● **Exercise description**: Your answer should be the lines below from the one with "ATOM 138 C CA" to the one with "ATOM 141 O O", both included, given again exactly and with nothing added.

● **Source data**:
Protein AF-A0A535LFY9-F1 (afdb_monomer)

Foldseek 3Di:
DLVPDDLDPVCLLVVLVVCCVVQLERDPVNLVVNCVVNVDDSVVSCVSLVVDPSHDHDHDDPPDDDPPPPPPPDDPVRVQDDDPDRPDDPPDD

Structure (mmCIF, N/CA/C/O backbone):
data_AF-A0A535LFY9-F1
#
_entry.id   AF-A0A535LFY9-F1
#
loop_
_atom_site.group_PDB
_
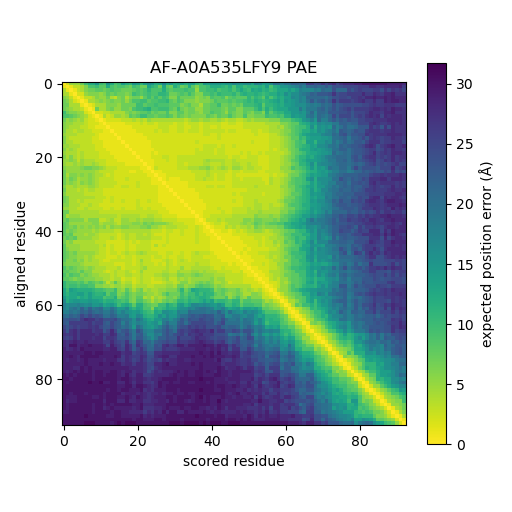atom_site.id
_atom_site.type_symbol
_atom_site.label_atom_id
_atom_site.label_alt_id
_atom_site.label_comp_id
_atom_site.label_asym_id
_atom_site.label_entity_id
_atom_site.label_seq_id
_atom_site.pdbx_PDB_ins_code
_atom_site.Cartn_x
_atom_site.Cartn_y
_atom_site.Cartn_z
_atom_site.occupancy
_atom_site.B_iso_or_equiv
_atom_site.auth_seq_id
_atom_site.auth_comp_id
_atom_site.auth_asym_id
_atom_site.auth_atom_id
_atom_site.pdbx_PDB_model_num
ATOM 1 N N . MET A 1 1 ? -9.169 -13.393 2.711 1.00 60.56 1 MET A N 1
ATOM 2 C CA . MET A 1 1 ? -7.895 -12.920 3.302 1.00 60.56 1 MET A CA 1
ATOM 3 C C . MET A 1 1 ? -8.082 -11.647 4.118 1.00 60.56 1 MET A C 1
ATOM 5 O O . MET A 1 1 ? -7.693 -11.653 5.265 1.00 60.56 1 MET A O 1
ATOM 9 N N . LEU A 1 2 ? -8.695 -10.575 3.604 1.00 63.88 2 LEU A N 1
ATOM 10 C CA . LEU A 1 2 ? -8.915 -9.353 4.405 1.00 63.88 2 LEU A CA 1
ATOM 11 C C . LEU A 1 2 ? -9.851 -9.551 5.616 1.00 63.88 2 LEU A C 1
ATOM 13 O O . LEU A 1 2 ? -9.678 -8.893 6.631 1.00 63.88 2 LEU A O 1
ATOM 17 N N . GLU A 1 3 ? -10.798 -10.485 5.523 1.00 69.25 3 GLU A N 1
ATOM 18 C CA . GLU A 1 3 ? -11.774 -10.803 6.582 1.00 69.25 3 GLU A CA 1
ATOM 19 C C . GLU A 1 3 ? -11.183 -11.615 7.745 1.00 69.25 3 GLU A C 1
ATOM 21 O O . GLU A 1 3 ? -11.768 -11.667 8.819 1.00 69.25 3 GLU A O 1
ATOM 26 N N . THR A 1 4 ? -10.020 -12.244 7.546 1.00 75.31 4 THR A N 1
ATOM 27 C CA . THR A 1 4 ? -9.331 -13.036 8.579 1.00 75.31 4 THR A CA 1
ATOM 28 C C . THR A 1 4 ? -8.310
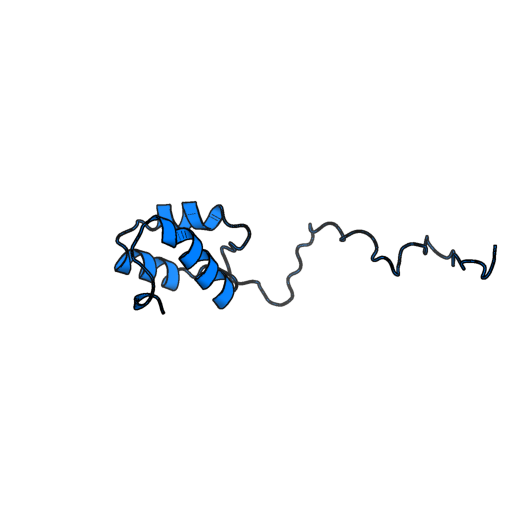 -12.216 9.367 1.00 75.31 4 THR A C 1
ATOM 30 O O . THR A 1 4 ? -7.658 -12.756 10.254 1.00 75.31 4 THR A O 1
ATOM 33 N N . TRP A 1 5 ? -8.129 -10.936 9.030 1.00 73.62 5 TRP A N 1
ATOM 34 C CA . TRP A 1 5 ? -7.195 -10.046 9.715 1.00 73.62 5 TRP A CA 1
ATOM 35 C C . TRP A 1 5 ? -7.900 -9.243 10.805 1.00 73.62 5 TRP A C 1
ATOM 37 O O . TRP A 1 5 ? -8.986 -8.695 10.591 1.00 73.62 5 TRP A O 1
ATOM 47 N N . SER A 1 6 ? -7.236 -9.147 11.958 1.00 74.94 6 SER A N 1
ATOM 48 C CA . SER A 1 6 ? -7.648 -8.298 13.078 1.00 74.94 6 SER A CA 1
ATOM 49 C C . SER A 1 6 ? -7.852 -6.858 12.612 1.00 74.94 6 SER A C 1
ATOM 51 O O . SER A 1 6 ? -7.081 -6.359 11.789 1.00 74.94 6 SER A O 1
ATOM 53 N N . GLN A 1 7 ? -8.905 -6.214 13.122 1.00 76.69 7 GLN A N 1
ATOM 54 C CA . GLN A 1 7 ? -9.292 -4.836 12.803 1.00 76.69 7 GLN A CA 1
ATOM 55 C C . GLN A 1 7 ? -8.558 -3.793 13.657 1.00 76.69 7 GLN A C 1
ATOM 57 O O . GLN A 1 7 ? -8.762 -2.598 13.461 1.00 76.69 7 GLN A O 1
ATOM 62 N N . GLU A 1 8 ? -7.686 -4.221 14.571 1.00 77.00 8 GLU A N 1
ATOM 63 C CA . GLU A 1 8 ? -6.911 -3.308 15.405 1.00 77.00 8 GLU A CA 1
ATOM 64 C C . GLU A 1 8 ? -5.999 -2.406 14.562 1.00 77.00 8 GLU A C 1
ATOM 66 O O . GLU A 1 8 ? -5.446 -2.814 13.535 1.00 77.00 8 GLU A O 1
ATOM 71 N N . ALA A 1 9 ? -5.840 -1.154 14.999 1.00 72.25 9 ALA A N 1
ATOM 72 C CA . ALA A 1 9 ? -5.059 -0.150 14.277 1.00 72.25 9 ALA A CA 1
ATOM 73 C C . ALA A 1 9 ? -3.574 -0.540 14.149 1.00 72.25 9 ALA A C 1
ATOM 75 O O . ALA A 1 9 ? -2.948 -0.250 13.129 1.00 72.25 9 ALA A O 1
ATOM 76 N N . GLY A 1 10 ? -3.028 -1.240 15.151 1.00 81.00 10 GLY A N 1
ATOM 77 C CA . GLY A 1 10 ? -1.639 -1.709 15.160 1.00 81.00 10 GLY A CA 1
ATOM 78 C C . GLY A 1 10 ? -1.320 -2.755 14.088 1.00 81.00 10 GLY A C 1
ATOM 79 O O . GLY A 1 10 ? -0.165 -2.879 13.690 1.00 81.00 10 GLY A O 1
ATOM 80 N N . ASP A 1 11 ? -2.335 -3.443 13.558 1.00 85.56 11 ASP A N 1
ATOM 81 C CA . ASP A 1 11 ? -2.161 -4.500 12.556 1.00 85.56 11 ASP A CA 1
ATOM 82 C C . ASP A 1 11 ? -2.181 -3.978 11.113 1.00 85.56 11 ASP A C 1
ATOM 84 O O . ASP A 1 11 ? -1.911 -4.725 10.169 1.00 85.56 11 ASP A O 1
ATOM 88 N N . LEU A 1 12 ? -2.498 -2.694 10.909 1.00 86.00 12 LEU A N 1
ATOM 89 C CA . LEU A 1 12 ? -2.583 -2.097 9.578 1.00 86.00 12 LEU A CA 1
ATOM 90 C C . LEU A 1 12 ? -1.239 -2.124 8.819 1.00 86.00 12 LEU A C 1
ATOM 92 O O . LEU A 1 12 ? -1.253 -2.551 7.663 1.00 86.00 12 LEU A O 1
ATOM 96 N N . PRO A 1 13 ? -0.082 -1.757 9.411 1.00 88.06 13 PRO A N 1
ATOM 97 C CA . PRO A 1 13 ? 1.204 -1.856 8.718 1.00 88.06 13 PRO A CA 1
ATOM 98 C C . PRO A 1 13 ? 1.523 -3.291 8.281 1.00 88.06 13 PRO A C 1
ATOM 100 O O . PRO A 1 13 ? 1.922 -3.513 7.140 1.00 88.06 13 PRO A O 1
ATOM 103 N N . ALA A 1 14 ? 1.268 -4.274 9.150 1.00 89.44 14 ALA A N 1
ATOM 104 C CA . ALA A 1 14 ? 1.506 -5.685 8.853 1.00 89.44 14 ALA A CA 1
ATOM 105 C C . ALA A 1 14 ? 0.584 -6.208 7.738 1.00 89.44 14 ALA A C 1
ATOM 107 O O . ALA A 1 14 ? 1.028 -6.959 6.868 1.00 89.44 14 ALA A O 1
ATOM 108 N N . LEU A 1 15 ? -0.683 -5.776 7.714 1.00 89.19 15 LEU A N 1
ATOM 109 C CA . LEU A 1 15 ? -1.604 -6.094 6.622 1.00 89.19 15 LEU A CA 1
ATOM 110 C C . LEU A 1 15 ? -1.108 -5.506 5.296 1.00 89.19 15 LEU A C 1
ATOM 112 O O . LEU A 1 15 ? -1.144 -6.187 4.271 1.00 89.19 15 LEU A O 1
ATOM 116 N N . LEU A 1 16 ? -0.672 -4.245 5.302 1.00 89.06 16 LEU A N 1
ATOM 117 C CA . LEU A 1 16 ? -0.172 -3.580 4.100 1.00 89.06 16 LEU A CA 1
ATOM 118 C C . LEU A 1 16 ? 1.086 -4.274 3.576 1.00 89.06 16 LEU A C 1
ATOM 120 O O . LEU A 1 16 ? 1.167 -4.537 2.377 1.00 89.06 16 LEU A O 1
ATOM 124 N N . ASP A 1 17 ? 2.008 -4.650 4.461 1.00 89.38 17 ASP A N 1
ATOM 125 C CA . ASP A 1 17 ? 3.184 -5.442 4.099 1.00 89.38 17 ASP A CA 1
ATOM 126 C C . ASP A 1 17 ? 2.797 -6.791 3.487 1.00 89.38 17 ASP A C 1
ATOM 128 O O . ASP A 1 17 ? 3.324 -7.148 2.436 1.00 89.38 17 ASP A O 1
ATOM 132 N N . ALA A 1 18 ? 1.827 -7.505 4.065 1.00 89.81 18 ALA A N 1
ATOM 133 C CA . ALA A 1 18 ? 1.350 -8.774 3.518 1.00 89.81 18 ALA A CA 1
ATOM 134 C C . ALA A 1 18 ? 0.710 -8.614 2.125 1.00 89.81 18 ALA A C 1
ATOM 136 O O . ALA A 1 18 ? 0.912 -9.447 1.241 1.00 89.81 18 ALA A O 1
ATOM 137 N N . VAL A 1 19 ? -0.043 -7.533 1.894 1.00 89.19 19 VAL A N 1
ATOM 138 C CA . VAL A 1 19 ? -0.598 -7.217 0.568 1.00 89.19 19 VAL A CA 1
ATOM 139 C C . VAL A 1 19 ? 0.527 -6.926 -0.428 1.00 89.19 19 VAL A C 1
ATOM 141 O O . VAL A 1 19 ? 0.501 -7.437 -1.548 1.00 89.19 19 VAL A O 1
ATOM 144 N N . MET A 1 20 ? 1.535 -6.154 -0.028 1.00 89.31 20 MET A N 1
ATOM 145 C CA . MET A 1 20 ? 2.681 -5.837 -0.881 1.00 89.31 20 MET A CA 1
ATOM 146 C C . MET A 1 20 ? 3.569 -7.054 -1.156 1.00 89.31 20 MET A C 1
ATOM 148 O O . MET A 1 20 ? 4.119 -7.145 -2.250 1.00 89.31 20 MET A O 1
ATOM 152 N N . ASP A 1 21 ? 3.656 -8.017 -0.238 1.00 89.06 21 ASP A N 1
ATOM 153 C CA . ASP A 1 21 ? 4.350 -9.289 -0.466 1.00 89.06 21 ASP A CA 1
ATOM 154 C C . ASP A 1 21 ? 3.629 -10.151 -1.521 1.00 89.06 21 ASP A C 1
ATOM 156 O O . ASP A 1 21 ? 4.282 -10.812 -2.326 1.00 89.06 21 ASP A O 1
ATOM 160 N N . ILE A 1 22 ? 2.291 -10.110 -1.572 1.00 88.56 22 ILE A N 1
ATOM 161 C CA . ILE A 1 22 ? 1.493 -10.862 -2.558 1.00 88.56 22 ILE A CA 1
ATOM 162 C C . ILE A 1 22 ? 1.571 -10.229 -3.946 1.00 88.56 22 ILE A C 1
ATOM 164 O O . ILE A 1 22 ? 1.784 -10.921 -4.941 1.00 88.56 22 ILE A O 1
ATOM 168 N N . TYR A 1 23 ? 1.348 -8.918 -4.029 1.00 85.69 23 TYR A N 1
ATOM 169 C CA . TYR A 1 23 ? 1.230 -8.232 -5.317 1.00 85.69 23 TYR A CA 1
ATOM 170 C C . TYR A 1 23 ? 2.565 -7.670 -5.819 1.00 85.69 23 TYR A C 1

● **Answer for this exercise**:
ATOM 138 C CA . VAL A 1 19 ? -0.598 -7.217 0.568 1.00 89.19 19 VAL A CA 1
ATOM 139 C C . VAL A 1 19 ? 0.527 -6.926 -0.428 1.00 89.19 19 VAL A C 1
ATOM 141 O O . VAL A 1 19 ? 0.501 -7.437 -1.548 1.00 89.19 19 VAL A O 1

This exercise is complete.